> **Your instructions**: Only the lines from the top of the material through the line containing "ATOM 4 O O ." should be restated, each one exactly.

+---+

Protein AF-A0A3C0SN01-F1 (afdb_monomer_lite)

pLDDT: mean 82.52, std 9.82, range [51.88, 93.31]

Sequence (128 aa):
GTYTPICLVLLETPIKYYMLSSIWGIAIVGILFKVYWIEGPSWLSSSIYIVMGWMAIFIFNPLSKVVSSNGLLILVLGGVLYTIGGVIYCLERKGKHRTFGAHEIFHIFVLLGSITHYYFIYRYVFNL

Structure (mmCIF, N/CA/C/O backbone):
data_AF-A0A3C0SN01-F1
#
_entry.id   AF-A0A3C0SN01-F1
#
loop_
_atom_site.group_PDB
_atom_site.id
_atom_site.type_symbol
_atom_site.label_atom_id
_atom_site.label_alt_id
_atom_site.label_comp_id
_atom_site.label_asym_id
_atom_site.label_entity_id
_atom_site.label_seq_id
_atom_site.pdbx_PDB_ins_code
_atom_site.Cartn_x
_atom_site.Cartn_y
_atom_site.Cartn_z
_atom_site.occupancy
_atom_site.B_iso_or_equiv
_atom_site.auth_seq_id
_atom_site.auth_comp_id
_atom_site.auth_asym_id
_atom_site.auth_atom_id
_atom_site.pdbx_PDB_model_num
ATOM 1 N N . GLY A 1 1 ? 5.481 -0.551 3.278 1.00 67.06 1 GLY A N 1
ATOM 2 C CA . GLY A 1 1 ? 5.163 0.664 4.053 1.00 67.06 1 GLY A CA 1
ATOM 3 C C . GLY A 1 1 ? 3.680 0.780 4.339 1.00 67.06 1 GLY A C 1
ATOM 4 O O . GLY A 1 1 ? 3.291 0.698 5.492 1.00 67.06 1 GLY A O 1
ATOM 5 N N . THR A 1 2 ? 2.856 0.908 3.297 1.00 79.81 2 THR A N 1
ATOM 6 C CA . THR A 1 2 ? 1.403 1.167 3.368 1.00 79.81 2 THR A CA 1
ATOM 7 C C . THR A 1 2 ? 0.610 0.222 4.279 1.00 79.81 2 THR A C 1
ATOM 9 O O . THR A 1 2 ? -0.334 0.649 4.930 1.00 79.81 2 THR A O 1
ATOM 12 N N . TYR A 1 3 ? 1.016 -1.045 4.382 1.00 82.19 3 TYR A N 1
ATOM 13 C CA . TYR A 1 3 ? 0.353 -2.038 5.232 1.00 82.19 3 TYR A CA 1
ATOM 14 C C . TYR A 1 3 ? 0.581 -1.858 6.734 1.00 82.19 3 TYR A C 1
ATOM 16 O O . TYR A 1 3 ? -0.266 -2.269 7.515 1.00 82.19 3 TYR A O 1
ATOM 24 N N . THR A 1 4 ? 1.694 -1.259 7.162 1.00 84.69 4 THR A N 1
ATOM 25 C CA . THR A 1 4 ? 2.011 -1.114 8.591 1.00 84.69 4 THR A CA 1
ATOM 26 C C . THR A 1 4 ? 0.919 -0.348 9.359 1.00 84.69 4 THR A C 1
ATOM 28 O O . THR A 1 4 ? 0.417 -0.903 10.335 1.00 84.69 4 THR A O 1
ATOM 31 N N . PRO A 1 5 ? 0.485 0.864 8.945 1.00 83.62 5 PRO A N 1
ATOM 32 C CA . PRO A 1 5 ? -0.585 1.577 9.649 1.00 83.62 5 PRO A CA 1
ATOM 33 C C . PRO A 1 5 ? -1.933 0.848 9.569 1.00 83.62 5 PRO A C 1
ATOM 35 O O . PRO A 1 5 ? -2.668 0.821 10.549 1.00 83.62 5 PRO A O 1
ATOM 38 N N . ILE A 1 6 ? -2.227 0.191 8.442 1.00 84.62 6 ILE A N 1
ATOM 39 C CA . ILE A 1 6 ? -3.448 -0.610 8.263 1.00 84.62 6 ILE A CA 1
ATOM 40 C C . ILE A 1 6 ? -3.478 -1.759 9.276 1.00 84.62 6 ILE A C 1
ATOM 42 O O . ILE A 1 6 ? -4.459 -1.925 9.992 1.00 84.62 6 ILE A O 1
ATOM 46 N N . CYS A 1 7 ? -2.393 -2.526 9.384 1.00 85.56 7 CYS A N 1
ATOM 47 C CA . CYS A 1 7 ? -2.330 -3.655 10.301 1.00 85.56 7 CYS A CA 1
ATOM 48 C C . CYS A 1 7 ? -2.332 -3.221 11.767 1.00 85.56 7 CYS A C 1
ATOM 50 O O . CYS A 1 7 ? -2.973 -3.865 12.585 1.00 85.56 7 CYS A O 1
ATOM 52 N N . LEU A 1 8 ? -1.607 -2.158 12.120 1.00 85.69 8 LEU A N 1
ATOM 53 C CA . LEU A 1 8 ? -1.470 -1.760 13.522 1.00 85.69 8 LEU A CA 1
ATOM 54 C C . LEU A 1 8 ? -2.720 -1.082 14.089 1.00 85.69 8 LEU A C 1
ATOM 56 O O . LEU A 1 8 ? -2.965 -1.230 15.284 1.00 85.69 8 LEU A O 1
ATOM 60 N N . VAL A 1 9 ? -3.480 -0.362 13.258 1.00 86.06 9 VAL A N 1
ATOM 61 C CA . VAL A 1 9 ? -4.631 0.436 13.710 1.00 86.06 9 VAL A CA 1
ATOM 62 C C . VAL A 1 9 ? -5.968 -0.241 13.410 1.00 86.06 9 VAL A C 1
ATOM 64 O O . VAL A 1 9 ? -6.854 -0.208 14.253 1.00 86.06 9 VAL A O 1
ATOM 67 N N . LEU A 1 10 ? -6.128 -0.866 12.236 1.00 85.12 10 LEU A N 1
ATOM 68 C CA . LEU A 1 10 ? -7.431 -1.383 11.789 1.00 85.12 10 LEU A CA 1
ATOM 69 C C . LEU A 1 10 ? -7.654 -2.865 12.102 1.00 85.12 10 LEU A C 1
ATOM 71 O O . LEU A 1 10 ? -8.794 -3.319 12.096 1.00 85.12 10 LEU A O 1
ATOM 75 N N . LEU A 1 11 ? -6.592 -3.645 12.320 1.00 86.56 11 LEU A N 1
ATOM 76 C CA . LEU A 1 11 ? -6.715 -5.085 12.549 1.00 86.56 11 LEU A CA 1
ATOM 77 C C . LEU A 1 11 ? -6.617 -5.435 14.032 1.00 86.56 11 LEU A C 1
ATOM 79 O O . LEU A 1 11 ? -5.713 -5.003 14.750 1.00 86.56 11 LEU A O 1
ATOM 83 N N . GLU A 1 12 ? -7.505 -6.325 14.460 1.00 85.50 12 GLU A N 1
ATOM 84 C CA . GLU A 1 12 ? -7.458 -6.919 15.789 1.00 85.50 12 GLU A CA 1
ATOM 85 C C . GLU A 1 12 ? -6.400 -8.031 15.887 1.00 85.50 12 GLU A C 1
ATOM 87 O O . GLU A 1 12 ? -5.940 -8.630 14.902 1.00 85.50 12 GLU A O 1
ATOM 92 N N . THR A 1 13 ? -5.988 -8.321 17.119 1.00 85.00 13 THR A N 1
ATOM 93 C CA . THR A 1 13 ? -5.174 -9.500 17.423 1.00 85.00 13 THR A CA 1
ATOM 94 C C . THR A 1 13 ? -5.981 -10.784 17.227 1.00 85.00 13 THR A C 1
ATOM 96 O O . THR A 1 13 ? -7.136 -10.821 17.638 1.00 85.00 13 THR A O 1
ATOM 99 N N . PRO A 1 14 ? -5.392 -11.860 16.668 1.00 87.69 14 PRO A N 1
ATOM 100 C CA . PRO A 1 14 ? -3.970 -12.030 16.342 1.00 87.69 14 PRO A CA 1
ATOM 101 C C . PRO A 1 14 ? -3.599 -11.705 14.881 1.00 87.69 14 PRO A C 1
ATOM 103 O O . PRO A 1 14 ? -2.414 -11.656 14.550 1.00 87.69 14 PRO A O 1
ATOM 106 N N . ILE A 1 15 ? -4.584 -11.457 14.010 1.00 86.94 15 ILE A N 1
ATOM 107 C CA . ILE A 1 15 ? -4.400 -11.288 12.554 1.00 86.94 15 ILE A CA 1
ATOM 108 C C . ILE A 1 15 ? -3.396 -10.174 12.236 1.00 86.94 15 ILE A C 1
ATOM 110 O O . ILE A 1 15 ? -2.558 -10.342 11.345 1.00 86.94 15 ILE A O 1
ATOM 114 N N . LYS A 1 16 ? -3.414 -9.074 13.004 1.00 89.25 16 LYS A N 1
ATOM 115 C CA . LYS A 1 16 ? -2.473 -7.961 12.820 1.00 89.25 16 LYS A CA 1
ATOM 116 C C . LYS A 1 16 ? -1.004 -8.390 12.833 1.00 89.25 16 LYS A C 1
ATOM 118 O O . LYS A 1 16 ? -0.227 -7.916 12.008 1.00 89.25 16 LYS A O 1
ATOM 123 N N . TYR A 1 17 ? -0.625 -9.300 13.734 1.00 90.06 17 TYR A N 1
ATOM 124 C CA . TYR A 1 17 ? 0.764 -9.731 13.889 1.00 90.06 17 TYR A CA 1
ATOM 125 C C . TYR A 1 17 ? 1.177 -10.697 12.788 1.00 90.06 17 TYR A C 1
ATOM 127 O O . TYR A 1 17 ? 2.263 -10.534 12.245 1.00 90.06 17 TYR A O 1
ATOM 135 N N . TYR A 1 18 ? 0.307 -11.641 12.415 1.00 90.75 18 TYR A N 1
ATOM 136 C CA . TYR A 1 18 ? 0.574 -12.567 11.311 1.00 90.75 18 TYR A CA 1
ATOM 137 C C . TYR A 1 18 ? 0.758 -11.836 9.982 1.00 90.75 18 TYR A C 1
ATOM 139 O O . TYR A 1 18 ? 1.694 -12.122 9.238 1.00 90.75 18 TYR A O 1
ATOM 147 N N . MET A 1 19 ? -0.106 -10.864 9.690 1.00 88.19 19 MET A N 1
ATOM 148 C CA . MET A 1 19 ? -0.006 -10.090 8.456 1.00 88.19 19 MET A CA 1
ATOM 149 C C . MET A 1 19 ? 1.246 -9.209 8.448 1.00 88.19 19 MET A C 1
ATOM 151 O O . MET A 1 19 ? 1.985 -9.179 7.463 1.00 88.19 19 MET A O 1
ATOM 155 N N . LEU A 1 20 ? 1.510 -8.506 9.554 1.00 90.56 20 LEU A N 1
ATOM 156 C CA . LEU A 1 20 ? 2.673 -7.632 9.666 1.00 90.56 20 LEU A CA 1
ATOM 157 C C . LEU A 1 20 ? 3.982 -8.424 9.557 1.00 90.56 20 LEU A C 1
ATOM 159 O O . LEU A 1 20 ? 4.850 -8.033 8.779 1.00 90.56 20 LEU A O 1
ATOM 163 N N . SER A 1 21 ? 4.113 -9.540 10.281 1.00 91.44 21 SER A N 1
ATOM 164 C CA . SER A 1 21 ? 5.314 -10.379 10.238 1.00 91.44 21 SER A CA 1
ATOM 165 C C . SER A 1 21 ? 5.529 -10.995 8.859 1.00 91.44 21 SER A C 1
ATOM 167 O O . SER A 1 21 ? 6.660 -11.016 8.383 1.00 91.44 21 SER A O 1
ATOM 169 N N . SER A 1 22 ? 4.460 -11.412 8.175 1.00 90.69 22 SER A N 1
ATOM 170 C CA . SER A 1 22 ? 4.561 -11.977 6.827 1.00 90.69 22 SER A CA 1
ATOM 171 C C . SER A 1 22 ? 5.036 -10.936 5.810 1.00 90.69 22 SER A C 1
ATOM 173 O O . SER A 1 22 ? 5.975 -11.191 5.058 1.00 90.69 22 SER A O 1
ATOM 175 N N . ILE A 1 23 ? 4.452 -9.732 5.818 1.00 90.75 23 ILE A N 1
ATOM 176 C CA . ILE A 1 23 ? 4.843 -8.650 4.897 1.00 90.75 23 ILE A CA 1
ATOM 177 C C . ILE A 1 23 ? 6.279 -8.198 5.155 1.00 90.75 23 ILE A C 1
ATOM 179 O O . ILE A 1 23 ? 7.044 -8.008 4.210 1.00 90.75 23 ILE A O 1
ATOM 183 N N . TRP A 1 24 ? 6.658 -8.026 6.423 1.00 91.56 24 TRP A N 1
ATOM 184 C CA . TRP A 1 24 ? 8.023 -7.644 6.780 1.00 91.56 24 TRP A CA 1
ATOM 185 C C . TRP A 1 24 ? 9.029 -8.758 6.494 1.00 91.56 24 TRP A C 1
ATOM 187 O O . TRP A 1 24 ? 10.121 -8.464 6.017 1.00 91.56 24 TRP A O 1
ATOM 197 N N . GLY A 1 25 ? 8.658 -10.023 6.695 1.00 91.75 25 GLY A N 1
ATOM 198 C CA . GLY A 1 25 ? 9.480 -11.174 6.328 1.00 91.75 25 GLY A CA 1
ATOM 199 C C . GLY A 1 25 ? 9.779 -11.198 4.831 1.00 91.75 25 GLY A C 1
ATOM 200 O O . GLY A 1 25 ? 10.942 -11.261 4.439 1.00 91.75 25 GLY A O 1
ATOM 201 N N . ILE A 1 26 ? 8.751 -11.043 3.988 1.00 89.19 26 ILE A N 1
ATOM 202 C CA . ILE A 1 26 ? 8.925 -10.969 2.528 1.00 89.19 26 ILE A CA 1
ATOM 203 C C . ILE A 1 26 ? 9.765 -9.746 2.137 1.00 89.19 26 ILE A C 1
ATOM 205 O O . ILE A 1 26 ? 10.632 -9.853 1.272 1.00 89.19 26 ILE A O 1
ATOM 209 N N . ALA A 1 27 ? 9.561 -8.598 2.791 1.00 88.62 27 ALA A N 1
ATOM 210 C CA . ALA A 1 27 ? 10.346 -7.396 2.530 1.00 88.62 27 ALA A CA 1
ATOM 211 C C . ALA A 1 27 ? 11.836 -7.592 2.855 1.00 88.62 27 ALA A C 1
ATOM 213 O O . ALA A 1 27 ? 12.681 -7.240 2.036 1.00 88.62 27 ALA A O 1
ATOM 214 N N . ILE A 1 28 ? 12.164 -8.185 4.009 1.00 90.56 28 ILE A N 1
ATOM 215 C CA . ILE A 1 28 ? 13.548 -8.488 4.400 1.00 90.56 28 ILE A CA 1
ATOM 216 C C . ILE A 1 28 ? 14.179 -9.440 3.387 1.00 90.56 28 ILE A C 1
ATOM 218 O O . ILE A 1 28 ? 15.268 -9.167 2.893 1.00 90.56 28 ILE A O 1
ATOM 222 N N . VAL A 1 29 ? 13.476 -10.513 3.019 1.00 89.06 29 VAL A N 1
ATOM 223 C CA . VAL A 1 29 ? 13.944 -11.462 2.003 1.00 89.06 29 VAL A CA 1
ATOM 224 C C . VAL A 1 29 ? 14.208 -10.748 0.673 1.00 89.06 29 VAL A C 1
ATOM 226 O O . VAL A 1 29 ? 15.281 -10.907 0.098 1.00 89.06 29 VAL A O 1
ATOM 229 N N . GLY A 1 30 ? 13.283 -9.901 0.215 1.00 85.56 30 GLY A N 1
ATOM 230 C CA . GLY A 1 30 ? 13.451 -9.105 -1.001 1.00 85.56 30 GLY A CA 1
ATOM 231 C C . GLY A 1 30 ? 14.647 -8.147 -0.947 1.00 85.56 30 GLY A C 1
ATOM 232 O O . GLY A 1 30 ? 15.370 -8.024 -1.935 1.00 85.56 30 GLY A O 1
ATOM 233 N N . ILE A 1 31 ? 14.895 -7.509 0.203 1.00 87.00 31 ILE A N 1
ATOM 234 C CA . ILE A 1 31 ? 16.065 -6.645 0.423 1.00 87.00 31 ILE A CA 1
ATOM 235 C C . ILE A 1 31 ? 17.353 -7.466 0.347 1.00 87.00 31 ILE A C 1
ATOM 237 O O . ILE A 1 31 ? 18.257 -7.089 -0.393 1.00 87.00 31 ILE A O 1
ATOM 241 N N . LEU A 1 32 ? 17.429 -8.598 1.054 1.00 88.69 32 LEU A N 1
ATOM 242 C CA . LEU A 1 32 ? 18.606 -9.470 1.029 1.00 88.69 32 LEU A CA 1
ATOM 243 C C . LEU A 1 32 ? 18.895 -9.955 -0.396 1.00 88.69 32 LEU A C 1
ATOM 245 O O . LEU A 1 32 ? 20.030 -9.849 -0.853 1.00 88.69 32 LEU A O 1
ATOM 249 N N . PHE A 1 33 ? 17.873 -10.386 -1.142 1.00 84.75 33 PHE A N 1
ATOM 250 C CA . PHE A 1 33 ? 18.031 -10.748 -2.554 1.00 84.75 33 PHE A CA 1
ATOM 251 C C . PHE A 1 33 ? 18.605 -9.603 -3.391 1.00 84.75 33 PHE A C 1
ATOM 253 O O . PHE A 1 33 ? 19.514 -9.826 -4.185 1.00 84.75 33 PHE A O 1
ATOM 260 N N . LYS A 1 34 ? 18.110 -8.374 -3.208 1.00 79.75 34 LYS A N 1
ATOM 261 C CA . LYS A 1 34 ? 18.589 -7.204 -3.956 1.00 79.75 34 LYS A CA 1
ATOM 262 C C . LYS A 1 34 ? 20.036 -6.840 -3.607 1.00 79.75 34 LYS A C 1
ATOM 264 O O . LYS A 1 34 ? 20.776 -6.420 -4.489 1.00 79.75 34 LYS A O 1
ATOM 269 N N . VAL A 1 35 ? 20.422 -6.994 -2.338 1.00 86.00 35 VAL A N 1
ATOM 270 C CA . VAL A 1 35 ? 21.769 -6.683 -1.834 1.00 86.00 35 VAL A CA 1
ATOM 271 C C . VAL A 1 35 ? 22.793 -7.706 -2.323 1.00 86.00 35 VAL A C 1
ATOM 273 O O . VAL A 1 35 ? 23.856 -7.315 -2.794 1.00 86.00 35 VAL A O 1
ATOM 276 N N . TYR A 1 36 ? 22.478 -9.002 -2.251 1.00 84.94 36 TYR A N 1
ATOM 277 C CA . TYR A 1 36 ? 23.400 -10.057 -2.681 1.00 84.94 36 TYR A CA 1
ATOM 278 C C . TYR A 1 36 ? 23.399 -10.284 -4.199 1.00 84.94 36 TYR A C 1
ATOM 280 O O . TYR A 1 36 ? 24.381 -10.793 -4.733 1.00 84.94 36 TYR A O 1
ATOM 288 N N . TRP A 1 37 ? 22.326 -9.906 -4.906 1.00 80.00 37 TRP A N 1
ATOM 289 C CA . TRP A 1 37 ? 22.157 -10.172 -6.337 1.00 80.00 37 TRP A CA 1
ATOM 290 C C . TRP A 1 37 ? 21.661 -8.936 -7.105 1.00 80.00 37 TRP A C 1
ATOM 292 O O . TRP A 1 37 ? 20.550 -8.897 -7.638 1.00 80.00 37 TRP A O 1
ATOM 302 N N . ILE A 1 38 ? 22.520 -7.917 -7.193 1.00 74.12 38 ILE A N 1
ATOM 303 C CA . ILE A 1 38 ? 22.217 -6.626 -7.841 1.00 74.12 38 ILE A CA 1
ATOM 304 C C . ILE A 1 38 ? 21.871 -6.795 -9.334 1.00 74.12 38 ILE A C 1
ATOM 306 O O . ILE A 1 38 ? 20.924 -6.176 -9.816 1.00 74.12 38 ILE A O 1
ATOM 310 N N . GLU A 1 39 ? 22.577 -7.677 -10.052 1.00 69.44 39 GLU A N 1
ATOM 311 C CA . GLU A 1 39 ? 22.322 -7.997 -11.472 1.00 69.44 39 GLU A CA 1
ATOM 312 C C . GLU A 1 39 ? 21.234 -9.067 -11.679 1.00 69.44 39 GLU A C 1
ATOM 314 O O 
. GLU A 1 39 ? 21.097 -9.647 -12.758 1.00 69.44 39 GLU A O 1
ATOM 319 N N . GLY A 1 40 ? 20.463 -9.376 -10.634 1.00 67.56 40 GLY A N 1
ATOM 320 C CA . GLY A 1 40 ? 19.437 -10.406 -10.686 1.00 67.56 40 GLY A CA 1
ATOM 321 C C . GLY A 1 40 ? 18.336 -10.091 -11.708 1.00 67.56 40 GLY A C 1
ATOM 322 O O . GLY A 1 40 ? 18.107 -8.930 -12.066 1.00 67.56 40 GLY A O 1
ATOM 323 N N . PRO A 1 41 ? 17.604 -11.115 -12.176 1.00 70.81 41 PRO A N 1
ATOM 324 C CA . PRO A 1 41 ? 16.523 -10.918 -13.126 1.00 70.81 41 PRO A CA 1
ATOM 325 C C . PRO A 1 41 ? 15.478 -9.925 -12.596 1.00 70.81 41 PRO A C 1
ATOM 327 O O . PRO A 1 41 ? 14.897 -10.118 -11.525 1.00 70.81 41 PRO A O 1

+---+

> **Output of the task**:
Protein AF-A0A3C0SN01-F1 (afdb_monomer_lite)

pLDDT: mean 82.52, std 9.82, range [51.88, 93.31]

Sequence (128 aa):
GTYTPICLVLLETPIKYYMLSSIWGIAIVGILFKVYWIEGPSWLSSSIYIVMGWMAIFIFNPLSKVVSSNGLLILVLGGVLYTIGGVIYCLERKGKHRTFGAHEIFHIFVLLGSITHYYFIYRYVFNL

Structure (mmCIF, N/CA/C/O backbone):
data_AF-A0A3C0SN01-F1
#
_entry.id   AF-A0A3C0SN01-F1
#
loop_
_atom_site.group_PDB
_atom_site.id
_atom_site.type_symbol
_atom_site.label_atom_id
_atom_site.label_alt_id
_atom_site.label_comp_id
_atom_site.label_asym_id
_atom_site.label_entity_id
_atom_site.label_seq_id
_atom_site.pdbx_PDB_ins_code
_atom_site.Cartn_x
_atom_site.Cartn_y
_atom_site.Cartn_z
_atom_site.occupancy
_atom_site.B_iso_or_equiv
_atom_site.auth_seq_id
_atom_site.auth_comp_id
_atom_site.auth_asym_id
_atom_site.auth_atom_id
_atom_site.pdbx_PDB_model_num
ATOM 1 N N . GLY A 1 1 ? 5.481 -0.551 3.278 1.00 67.06 1 GLY A N 1
ATOM 2 C CA . GLY A 1 1 ? 5.163 0.664 4.053 1.00 67.06 1 GLY A CA 1
ATOM 3 C C . GLY A 1 1 ? 3.680 0.780 4.339 1.00 67.06 1 GLY A C 1
ATOM 4 O O . GLY A 1 1 ? 3.291 0.698 5.492 1.00 67.06 1 GLY A O 1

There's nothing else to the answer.